Activity
Could you print the stretch of lines below from the one with "ATOM 42 C CA" through the one with "ATOM 50 N N", exactly as they stand and without any pictures?

---------- Record set

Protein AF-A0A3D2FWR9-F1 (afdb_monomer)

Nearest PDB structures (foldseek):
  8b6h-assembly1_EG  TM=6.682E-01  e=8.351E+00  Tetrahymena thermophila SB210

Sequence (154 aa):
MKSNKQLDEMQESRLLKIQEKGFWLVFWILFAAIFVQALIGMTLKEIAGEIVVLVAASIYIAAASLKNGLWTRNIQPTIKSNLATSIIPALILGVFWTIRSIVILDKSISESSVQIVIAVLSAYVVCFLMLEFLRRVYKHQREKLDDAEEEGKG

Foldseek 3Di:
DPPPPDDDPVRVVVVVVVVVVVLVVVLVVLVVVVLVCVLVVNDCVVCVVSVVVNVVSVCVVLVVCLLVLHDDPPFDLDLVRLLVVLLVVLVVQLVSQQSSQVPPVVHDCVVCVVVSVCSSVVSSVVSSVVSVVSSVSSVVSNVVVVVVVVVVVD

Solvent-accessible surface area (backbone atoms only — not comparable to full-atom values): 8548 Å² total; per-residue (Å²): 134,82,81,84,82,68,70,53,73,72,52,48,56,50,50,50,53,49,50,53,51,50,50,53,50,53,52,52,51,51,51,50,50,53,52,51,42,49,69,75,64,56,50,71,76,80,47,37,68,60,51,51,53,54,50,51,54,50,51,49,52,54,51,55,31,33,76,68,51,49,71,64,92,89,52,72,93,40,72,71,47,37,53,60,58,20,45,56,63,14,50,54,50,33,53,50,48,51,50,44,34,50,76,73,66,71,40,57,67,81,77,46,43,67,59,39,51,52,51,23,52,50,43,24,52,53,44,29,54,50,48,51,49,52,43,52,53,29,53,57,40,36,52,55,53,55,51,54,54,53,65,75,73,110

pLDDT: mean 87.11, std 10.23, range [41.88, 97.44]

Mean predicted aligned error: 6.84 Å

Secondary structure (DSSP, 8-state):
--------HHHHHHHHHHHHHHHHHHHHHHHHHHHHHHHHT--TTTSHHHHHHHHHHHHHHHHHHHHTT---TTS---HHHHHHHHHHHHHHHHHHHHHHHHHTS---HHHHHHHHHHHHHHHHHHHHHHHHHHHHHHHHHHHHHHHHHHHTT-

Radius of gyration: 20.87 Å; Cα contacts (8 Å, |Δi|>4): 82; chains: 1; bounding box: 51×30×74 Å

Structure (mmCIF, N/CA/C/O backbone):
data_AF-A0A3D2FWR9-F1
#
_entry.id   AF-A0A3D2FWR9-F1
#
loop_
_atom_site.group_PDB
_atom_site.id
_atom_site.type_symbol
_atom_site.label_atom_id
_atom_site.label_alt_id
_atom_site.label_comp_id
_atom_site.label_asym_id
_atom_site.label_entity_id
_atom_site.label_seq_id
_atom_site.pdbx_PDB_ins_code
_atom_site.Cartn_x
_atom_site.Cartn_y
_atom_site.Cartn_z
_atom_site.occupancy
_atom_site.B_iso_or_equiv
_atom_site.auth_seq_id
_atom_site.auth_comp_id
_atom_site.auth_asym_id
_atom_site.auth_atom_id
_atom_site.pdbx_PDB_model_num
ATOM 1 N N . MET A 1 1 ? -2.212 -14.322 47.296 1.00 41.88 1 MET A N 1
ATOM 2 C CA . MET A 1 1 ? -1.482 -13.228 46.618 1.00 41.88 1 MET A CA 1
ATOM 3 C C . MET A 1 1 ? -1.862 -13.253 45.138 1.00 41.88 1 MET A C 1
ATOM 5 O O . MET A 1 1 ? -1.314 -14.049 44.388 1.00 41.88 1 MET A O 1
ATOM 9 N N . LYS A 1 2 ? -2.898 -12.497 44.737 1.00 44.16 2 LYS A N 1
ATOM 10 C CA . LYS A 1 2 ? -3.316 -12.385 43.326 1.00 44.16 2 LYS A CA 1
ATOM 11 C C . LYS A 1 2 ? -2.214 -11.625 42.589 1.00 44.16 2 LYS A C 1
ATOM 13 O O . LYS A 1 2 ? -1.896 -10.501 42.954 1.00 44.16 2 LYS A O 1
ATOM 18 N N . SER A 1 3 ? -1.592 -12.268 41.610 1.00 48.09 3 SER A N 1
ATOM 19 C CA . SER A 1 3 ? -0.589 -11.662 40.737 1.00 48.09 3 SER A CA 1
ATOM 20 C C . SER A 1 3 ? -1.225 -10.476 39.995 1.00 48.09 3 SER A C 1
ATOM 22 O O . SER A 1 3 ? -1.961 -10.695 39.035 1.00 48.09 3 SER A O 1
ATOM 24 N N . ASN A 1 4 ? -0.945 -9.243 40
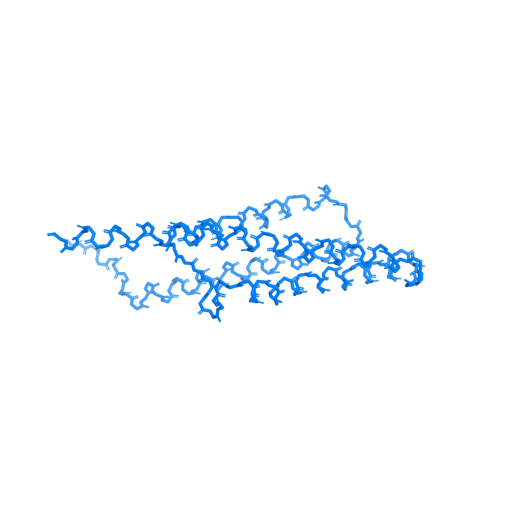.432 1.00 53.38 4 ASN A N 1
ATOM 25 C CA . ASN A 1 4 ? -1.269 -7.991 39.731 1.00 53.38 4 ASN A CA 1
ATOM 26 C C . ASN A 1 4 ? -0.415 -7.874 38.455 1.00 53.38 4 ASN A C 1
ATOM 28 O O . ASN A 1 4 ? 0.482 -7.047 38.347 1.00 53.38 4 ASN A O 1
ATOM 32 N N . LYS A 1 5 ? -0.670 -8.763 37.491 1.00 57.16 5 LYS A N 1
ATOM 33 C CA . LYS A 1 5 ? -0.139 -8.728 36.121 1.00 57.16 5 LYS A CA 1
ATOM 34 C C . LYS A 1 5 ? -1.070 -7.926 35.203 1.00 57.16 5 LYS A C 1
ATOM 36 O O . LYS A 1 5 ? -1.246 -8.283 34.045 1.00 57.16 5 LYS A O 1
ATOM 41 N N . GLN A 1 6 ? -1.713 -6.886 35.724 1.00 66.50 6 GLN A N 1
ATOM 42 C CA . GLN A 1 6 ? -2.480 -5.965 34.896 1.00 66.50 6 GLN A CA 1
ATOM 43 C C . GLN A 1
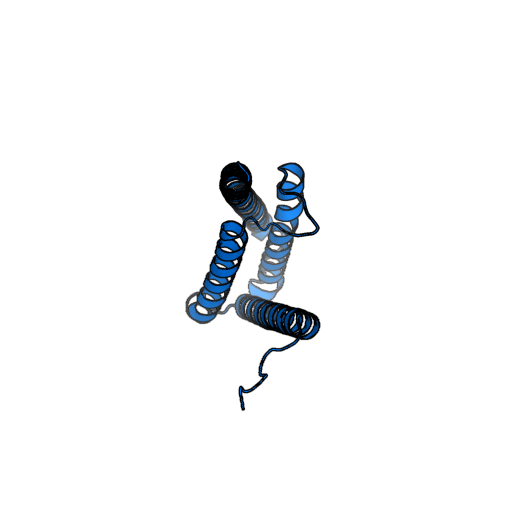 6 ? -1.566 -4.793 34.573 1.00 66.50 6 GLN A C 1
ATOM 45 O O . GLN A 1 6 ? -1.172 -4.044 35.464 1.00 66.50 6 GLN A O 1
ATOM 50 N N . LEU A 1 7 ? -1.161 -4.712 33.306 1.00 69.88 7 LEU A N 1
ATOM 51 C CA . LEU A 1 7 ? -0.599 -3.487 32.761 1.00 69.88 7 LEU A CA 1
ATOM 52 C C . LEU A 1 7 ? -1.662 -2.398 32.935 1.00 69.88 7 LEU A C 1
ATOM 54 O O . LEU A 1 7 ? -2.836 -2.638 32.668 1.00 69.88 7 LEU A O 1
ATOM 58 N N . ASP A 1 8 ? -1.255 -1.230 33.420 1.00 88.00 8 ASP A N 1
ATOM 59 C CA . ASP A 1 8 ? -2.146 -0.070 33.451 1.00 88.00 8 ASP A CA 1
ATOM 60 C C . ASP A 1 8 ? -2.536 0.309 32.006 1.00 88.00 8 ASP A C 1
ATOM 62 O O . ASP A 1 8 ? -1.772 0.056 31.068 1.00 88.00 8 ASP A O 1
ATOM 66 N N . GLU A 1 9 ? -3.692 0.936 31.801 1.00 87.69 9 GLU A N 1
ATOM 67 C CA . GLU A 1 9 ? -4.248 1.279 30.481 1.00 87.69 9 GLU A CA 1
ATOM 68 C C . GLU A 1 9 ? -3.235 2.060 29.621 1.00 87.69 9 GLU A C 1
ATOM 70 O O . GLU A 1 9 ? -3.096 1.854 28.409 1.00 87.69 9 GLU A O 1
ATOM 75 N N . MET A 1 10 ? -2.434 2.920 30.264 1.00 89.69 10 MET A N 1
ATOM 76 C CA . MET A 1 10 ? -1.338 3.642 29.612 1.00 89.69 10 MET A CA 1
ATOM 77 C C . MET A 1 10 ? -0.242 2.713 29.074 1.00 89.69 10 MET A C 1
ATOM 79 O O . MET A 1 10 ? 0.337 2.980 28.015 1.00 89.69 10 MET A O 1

--------------------

The answer
ATOM 42 C CA . GLN A 1 6 ? -2.480 -5.965 34.896 1.00 66.50 6 GLN A CA 1
ATOM 43 C C . GLN A 1
 6 ? -1.566 -4.793 34.573 1.00 66.50 6 GLN A C 1
ATOM 45 O O . GLN A 1 6 ? -1.172 -4.044 35.464 1.00 66.50 6 GLN A O 1
ATOM 50 N N . LEU A 1 7 ? -1.161 -4.712 33.306 1.00 69.88 7 LEU A N 1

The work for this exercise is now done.